_Assigned task_
Go through the material and copy every line in which "Chitin" appears.

_Data provided_
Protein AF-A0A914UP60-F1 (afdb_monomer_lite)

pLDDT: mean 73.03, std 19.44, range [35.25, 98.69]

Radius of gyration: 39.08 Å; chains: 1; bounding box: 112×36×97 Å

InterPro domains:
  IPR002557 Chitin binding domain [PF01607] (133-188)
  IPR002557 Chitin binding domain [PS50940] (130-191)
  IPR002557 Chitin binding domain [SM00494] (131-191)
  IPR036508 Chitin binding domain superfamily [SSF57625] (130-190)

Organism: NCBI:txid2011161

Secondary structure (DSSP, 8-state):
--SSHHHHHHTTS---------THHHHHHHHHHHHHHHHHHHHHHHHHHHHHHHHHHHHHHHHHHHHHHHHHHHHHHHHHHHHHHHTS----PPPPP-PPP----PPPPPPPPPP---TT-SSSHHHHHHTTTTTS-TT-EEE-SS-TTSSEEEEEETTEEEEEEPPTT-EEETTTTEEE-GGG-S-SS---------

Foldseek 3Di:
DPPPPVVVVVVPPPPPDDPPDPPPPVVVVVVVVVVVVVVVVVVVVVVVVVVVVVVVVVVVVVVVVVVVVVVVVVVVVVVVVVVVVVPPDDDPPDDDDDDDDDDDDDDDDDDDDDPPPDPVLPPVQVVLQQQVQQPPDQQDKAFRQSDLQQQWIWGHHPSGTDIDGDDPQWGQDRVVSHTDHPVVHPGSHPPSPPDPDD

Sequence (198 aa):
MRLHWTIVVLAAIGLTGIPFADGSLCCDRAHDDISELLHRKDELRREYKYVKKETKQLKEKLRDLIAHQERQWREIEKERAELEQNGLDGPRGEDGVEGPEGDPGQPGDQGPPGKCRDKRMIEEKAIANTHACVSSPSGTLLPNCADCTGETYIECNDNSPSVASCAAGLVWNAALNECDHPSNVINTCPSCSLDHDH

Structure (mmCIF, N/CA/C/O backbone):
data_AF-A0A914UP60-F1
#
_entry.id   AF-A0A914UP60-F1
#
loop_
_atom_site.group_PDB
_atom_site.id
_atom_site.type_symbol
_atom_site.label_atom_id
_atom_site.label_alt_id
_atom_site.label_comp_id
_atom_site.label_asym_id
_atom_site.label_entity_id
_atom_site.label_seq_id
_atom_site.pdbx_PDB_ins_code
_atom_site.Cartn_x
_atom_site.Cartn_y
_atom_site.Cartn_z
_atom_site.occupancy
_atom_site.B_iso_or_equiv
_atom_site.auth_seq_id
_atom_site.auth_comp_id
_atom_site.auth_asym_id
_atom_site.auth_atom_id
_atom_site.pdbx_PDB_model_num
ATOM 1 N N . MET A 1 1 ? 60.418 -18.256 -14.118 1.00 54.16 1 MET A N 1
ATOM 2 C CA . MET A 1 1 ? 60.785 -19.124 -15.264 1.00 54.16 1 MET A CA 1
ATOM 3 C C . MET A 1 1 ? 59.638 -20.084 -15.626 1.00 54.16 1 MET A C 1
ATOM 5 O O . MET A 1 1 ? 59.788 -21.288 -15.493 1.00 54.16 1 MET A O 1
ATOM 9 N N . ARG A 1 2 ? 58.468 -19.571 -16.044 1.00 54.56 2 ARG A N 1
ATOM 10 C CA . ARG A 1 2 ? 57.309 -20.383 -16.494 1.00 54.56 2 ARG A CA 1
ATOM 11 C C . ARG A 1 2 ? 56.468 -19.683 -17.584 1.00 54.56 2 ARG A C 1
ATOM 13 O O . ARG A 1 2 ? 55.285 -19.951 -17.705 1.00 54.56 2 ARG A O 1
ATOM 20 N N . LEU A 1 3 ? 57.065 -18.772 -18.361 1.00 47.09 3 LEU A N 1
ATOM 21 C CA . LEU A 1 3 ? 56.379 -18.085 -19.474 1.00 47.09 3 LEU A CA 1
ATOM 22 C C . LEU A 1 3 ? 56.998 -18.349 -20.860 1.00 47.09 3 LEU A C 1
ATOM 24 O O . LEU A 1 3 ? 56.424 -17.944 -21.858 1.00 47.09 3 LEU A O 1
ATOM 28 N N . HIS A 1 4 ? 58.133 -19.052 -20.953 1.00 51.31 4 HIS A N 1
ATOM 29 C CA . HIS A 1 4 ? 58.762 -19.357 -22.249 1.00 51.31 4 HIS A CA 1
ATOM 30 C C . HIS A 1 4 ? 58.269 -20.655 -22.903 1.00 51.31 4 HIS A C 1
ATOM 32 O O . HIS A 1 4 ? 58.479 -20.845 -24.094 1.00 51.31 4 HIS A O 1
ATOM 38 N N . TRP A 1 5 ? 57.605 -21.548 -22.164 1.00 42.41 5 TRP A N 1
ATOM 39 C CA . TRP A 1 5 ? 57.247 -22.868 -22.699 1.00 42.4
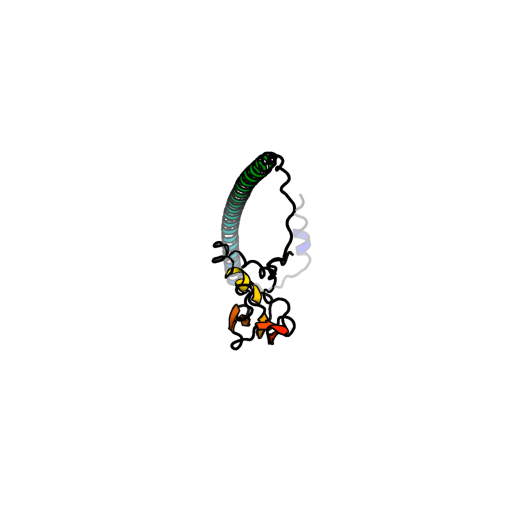1 5 TRP A CA 1
ATOM 40 C C . TRP A 1 5 ? 55.955 -22.876 -23.528 1.00 42.41 5 TRP A C 1
ATOM 42 O O . TRP A 1 5 ? 55.806 -23.708 -24.414 1.00 42.41 5 TRP A O 1
ATOM 52 N N . THR A 1 6 ? 55.040 -21.931 -23.308 1.00 53.69 6 THR A N 1
ATOM 53 C CA . THR A 1 6 ? 53.770 -21.869 -24.053 1.00 53.69 6 THR A CA 1
ATOM 54 C C . THR A 1 6 ? 53.926 -21.293 -25.460 1.00 53.69 6 THR A C 1
ATOM 56 O O . THR A 1 6 ? 53.177 -21.672 -26.355 1.00 53.69 6 THR A O 1
ATOM 59 N N . ILE A 1 7 ? 54.921 -20.431 -25.690 1.00 52.19 7 ILE A N 1
ATOM 60 C CA . ILE A 1 7 ? 55.124 -19.776 -26.992 1.00 52.19 7 ILE A CA 1
ATOM 61 C C . ILE A 1 7 ? 55.746 -20.741 -28.017 1.00 52.19 7 ILE A C 1
ATOM 63 O O . ILE A 1 7 ? 55.424 -20.674 -29.199 1.00 52.19 7 ILE A O 1
ATOM 67 N N . VAL A 1 8 ? 56.571 -21.699 -27.580 1.00 53.38 8 VAL A N 1
ATOM 68 C CA . VAL A 1 8 ? 57.235 -22.652 -28.490 1.00 53.38 8 VAL A CA 1
ATOM 69 C C . VAL A 1 8 ? 56.276 -23.735 -29.012 1.00 53.38 8 VAL A C 1
ATOM 71 O O . VAL A 1 8 ? 56.452 -24.216 -30.126 1.00 53.38 8 VAL A O 1
ATOM 74 N N . VAL A 1 9 ? 55.218 -24.084 -28.270 1.00 52.81 9 VAL A N 1
ATOM 75 C CA . VAL A 1 9 ? 54.271 -25.143 -28.684 1.00 52.81 9 VAL A CA 1
ATOM 76 C C . VAL A 1 9 ? 53.315 -24.677 -29.793 1.00 52.81 9 VAL A C 1
ATOM 78 O O . VAL A 1 9 ? 52.908 -25.482 -30.627 1.00 52.81 9 VAL A O 1
ATOM 81 N N . LEU A 1 10 ? 53.004 -23.379 -29.878 1.00 48.88 10 LEU A N 1
ATOM 82 C CA . LEU A 1 10 ? 52.095 -22.852 -30.906 1.00 48.88 10 LEU A CA 1
ATOM 83 C C . LEU A 1 10 ? 52.750 -22.679 -32.287 1.00 48.88 10 LEU A C 1
ATOM 85 O O . LEU A 1 10 ? 52.041 -22.600 -33.285 1.00 48.88 10 LEU A O 1
ATOM 89 N N . ALA A 1 11 ? 54.084 -22.685 -32.379 1.00 47.03 11 ALA A N 1
ATOM 90 C CA . ALA A 1 11 ? 54.797 -22.538 -33.651 1.00 47.03 11 ALA A CA 1
ATOM 91 C C . ALA A 1 11 ? 54.878 -23.838 -34.486 1.00 47.03 11 ALA A C 1
ATOM 93 O O . ALA A 1 11 ? 55.312 -23.794 -35.634 1.00 47.03 11 ALA A O 1
ATOM 94 N N . ALA A 1 12 ? 54.458 -24.989 -33.943 1.00 50.88 12 ALA A N 1
ATOM 95 C CA . ALA A 1 12 ? 54.567 -26.292 -34.612 1.00 50.88 12 ALA A CA 1
ATOM 96 C C . ALA A 1 12 ? 53.311 -26.719 -35.401 1.00 50.88 12 ALA A C 1
ATOM 98 O O . ALA A 1 12 ? 53.366 -27.684 -36.161 1.00 50.88 12 ALA A O 1
ATOM 99 N N . ILE A 1 13 ? 52.182 -26.016 -35.263 1.00 55.97 13 ILE A N 1
ATOM 100 C CA . ILE A 1 13 ? 50.924 -26.356 -35.950 1.00 55.97 13 ILE A CA 1
ATOM 101 C C . ILE A 1 13 ? 50.761 -25.447 -37.167 1.00 55.97 13 ILE A C 1
ATOM 103 O O . ILE A 1 13 ? 49.903 -24.575 -37.159 1.00 55.97 13 ILE A O 1
ATOM 107 N N . GLY A 1 14 ? 51.622 -25.616 -38.177 1.00 51.88 14 GLY A N 1
ATOM 108 C CA . GLY A 1 14 ? 51.699 -24.805 -39.400 1.00 51.88 14 GLY A CA 1
ATOM 109 C C . GLY A 1 14 ? 50.353 -24.331 -39.969 1.00 51.88 14 GLY A C 1
ATOM 110 O O . GLY A 1 14 ? 49.806 -24.928 -40.888 1.00 51.88 14 GLY A O 1
ATOM 111 N N . LEU A 1 15 ? 49.869 -23.201 -39.455 1.00 52.25 15 LEU A N 1
ATOM 112 C CA . LEU A 1 15 ? 48.761 -22.408 -39.972 1.00 52.25 15 LEU A CA 1
ATOM 113 C C . LEU A 1 15 ? 49.345 -21.108 -40.529 1.00 52.25 15 LEU A C 1
ATOM 115 O O . LEU A 1 15 ? 48.991 -20.003 -40.130 1.00 52.25 15 LEU A O 1
ATOM 119 N N . THR A 1 16 ? 50.296 -21.237 -41.453 1.00 55.91 16 THR A N 1
ATOM 120 C CA . THR A 1 16 ? 50.686 -20.135 -42.334 1.00 55.91 16 THR A CA 1
ATOM 121 C C . THR A 1 16 ? 49.675 -20.085 -43.471 1.00 55.91 16 THR A C 1
ATOM 123 O O . THR A 1 16 ? 49.821 -20.794 -44.464 1.00 55.91 16 THR A O 1
ATOM 126 N N . GLY A 1 17 ? 48.612 -19.300 -43.309 1.00 54.69 17 GLY A N 1
ATOM 127 C CA . GLY A 1 17 ? 47.609 -19.182 -44.366 1.00 54.69 17 GLY A CA 1
ATOM 128 C C . GLY A 1 17 ? 46.299 -18.534 -43.952 1.00 54.69 17 GLY A C 1
ATOM 129 O O . GLY A 1 17 ? 45.246 -19.062 -44.284 1.00 54.69 17 GLY A O 1
ATOM 130 N N . ILE A 1 18 ? 46.341 -17.400 -43.251 1.00 55.44 18 ILE A N 1
ATOM 131 C CA . ILE A 1 18 ? 45.210 -16.467 -43.266 1.00 55.44 18 ILE A CA 1
ATOM 132 C C . ILE A 1 18 ? 45.688 -15.240 -44.048 1.00 55.44 18 ILE A C 1
ATOM 134 O O . ILE A 1 18 ? 46.679 -14.629 -43.640 1.00 55.44 18 ILE A O 1
ATOM 138 N N . PRO A 1 19 ? 45.062 -14.897 -45.188 1.00 45.53 19 PRO A N 1
ATOM 139 C CA . PRO A 1 19 ? 45.378 -13.660 -45.880 1.00 45.53 19 PRO A CA 1
ATOM 140 C C . PRO A 1 19 ? 45.016 -12.500 -44.950 1.00 45.53 19 PRO A C 1
ATOM 142 O O . PRO A 1 19 ? 43.855 -12.330 -44.580 1.00 45.53 19 PRO A O 1
ATOM 145 N N . PHE A 1 20 ? 46.023 -11.722 -44.553 1.00 46.06 20 PHE A N 1
ATOM 146 C CA . PHE A 1 20 ? 45.840 -10.418 -43.929 1.00 46.06 20 PHE A CA 1
ATOM 147 C C . PHE A 1 20 ? 45.213 -9.489 -44.975 1.00 46.06 20 PHE A C 1
ATOM 149 O O . PHE A 1 20 ? 45.908 -8.775 -45.688 1.00 46.06 20 PHE A O 1
ATOM 156 N N . ALA A 1 21 ? 43.890 -9.561 -45.112 1.00 46.44 21 ALA A N 1
ATOM 157 C CA . ALA A 1 21 ? 43.111 -8.455 -45.636 1.00 46.44 21 ALA A CA 1
ATOM 158 C C . ALA A 1 21 ? 43.209 -7.321 -44.608 1.00 46.44 21 ALA A C 1
ATOM 160 O O . ALA A 1 21 ? 42.992 -7.563 -43.421 1.00 46.44 21 ALA A O 1
ATOM 161 N N . ASP A 1 22 ? 43.601 -6.136 -45.071 1.00 50.47 22 ASP A N 1
ATOM 162 C CA . ASP
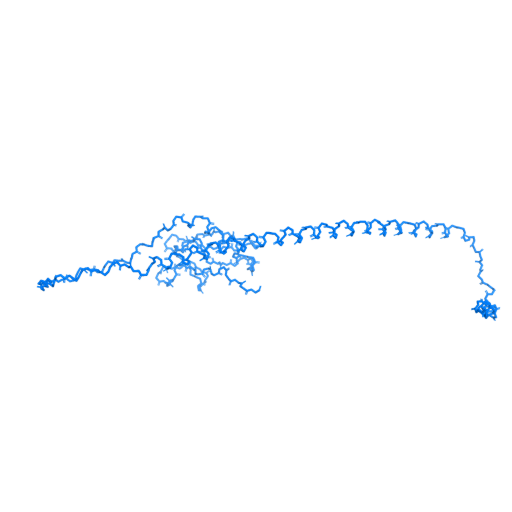 A 1 22 ? 43.801 -4.884 -44.334 1.00 50.47 22 ASP A CA 1
ATOM 163 C C . ASP A 1 22 ? 42.965 -4.762 -43.043 1.00 50.47 22 ASP A C 1
ATOM 165 O O . ASP A 1 22 ? 41.836 -4.272 -43.022 1.00 50.47 22 ASP A O 1
ATOM 169 N N . GLY A 1 23 ? 43.548 -5.220 -41.931 1.00 51.03 23 GLY A N 1
ATOM 170 C CA . GLY A 1 23 ? 42.900 -5.354 -40.624 1.00 51.03 23 GLY A CA 1
ATOM 171 C C . GLY A 1 23 ? 42.787 -4.057 -39.819 1.00 51.03 23 GLY A C 1
ATOM 172 O O . GLY A 1 23 ? 42.570 -4.120 -38.613 1.00 51.03 23 GLY A O 1
ATOM 173 N N . SER A 1 24 ? 42.953 -2.887 -40.444 1.00 54.34 24 SER A N 1
ATOM 174 C CA . SER A 1 24 ? 42.925 -1.609 -39.719 1.00 54.34 24 SER A CA 1
ATOM 175 C C . SER A 1 24 ? 41.502 -1.191 -39.340 1.00 54.34 24 SER A C 1
ATOM 177 O O . SER A 1 24 ? 41.273 -0.777 -38.212 1.00 54.34 24 SER A O 1
ATOM 179 N N . LEU A 1 25 ? 40.514 -1.353 -40.231 1.00 51.56 25 LEU A N 1
ATOM 180 C CA . LEU A 1 25 ? 39.163 -0.821 -39.986 1.00 51.56 25 LEU A CA 1
ATOM 181 C C . LEU A 1 25 ? 38.314 -1.648 -38.999 1.00 51.56 25 LEU A C 1
ATOM 183 O O . LEU A 1 25 ? 37.381 -1.111 -38.405 1.00 51.56 25 LEU A O 1
ATOM 187 N N . CYS A 1 26 ? 38.603 -2.941 -38.814 1.00 52.59 26 CYS A N 1
ATOM 188 C CA . CYS A 1 26 ? 37.838 -3.796 -37.893 1.00 52.59 26 CYS A CA 1
ATOM 189 C C . CYS A 1 26 ? 38.282 -3.653 -36.428 1.00 52.59 26 CYS A C 1
ATOM 191 O O . CYS A 1 26 ? 37.467 -3.858 -35.530 1.00 52.59 26 CYS A O 1
ATOM 193 N N . CYS A 1 27 ? 39.546 -3.296 -36.178 1.00 52.31 27 CYS A N 1
ATOM 194 C CA . CYS A 1 27 ? 40.076 -3.130 -34.823 1.00 52.31 27 CYS A CA 1
ATOM 195 C C . CYS A 1 27 ? 39.638 -1.806 -34.186 1.00 52.31 27 CYS A C 1
ATOM 197 O O . CYS A 1 27 ? 39.293 -1.803 -33.007 1.00 52.31 27 CYS A O 1
ATOM 199 N N . ASP A 1 28 ? 39.582 -0.718 -34.959 1.00 56.38 28 ASP A N 1
ATOM 200 C CA . ASP A 1 28 ? 39.184 0.599 -34.444 1.00 56.38 28 ASP A CA 1
ATOM 201 C C . ASP A 1 28 ? 37.711 0.607 -34.003 1.00 56.38 28 ASP A C 1
ATOM 203 O O . ASP A 1 28 ? 37.394 1.016 -32.889 1.00 56.38 28 ASP A O 1
ATOM 207 N N . ARG A 1 29 ? 36.815 0.021 -34.811 1.00 60.47 29 ARG A N 1
ATOM 208 C CA . ARG A 1 29 ? 35.382 -0.072 -34.485 1.00 60.47 29 ARG A CA 1
ATOM 209 C C . ARG A 1 29 ? 35.111 -0.955 -33.259 1.00 60.47 29 ARG A C 1
ATOM 211 O O . ARG A 1 29 ? 34.313 -0.594 -32.406 1.00 60.47 29 ARG A O 1
ATOM 218 N N . ALA A 1 30 ? 35.825 -2.077 -33.130 1.00 62.19 30 ALA A N 1
ATOM 219 C CA . ALA A 1 30 ? 35.721 -2.941 -31.954 1.00 62.19 30 ALA A CA 1
ATOM 220 C C . ALA A 1 30 ? 36.269 -2.274 -30.676 1.00 62.19 30 ALA A C 1
ATOM 222 O O . ALA A 1 30 ? 35.799 -2.560 -29.575 1.00 62.19 30 ALA A O 1
ATOM 223 N N . HIS A 1 31 ? 37.263 -1.392 -30.801 1.00 66.62 31 HIS A N 1
ATOM 224 C CA . HIS A 1 31 ? 37.817 -0.650 -29.672 1.00 66.62 31 HIS A CA 1
ATOM 225 C C . HIS A 1 31 ? 36.874 0.474 -29.207 1.00 66.62 31 HIS A C 1
ATOM 227 O O . HIS A 1 31 ? 36.697 0.662 -27.999 1.00 66.62 31 HIS A O 1
ATOM 233 N N . ASP A 1 32 ? 36.212 1.154 -30.148 1.00 72.81 32 ASP A N 1
ATOM 234 C CA . ASP A 1 32 ? 35.167 2.142 -29.860 1.00 72.81 32 ASP A CA 1
ATOM 235 C C . ASP A 1 32 ? 33.971 1.499 -29.131 1.00 72.81 32 ASP A C 1
ATOM 237 O O . ASP A 1 32 ? 33.555 1.997 -28.080 1.00 72.81 32 ASP A O 1
ATOM 241 N N . ASP A 1 33 ? 33.512 0.327 -29.589 1.00 84.88 33 ASP A N 1
ATOM 242 C CA . ASP A 1 33 ? 32.423 -0.431 -28.951 1.00 84.88 33 ASP A CA 1
ATOM 243 C C . ASP A 1 33 ? 32.765 -0.835 -27.498 1.00 84.88 33 ASP A C 1
ATOM 245 O O . ASP A 1 33 ? 31.930 -0.766 -26.590 1.00 84.88 33 ASP A O 1
ATOM 249 N N . ILE A 1 34 ? 34.017 -1.228 -27.229 1.00 90.25 34 ILE A N 1
ATOM 250 C CA . ILE A 1 34 ? 34.476 -1.568 -25.870 1.00 90.25 34 ILE A CA 1
ATOM 251 C C . ILE A 1 34 ? 34.506 -0.324 -24.972 1.00 90.25 34 ILE A
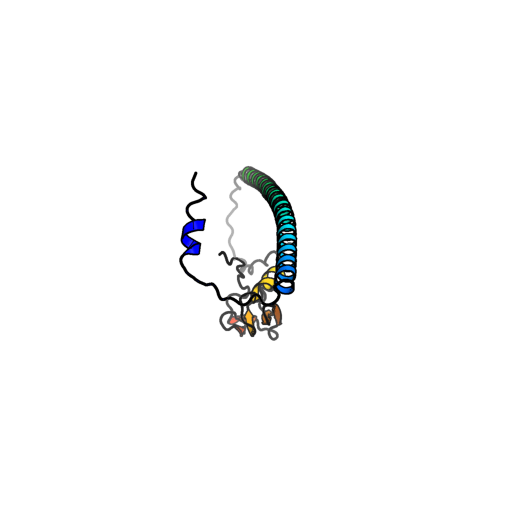 C 1
ATOM 253 O O . ILE A 1 34 ? 34.123 -0.401 -23.799 1.00 90.25 34 ILE A O 1
ATOM 257 N N . SER A 1 35 ? 34.951 0.818 -25.500 1.00 91.88 35 SER A N 1
ATOM 258 C CA . SER A 1 35 ? 34.985 2.083 -24.760 1.00 91.88 35 SER A CA 1
ATOM 259 C C . SER A 1 35 ? 33.579 2.535 -24.352 1.00 91.88 35 SER A C 1
ATOM 261 O O . SER A 1 35 ? 33.370 2.928 -23.198 1.00 91.88 35 SER A O 1
ATOM 263 N N . GLU A 1 36 ? 32.595 2.403 -25.246 1.00 93.12 36 GLU A N 1
ATOM 264 C CA . GLU A 1 36 ? 31.188 2.705 -24.958 1.00 93.12 36 GLU A CA 1
ATOM 265 C C . GLU A 1 36 ? 30.628 1.799 -23.848 1.00 93.12 36 GLU A C 1
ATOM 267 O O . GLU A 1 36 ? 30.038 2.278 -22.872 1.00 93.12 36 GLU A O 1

_Expected answer_
  IPR002557 Chitin binding domain [PF01607] (133-188)
  IPR002557 Chitin binding domain [PS50940] (130-191)
  IPR002557 Chitin binding domain [SM00494] (131-191)
  IPR036508 Chitin binding domain superfamily [SSF57625] (130-190)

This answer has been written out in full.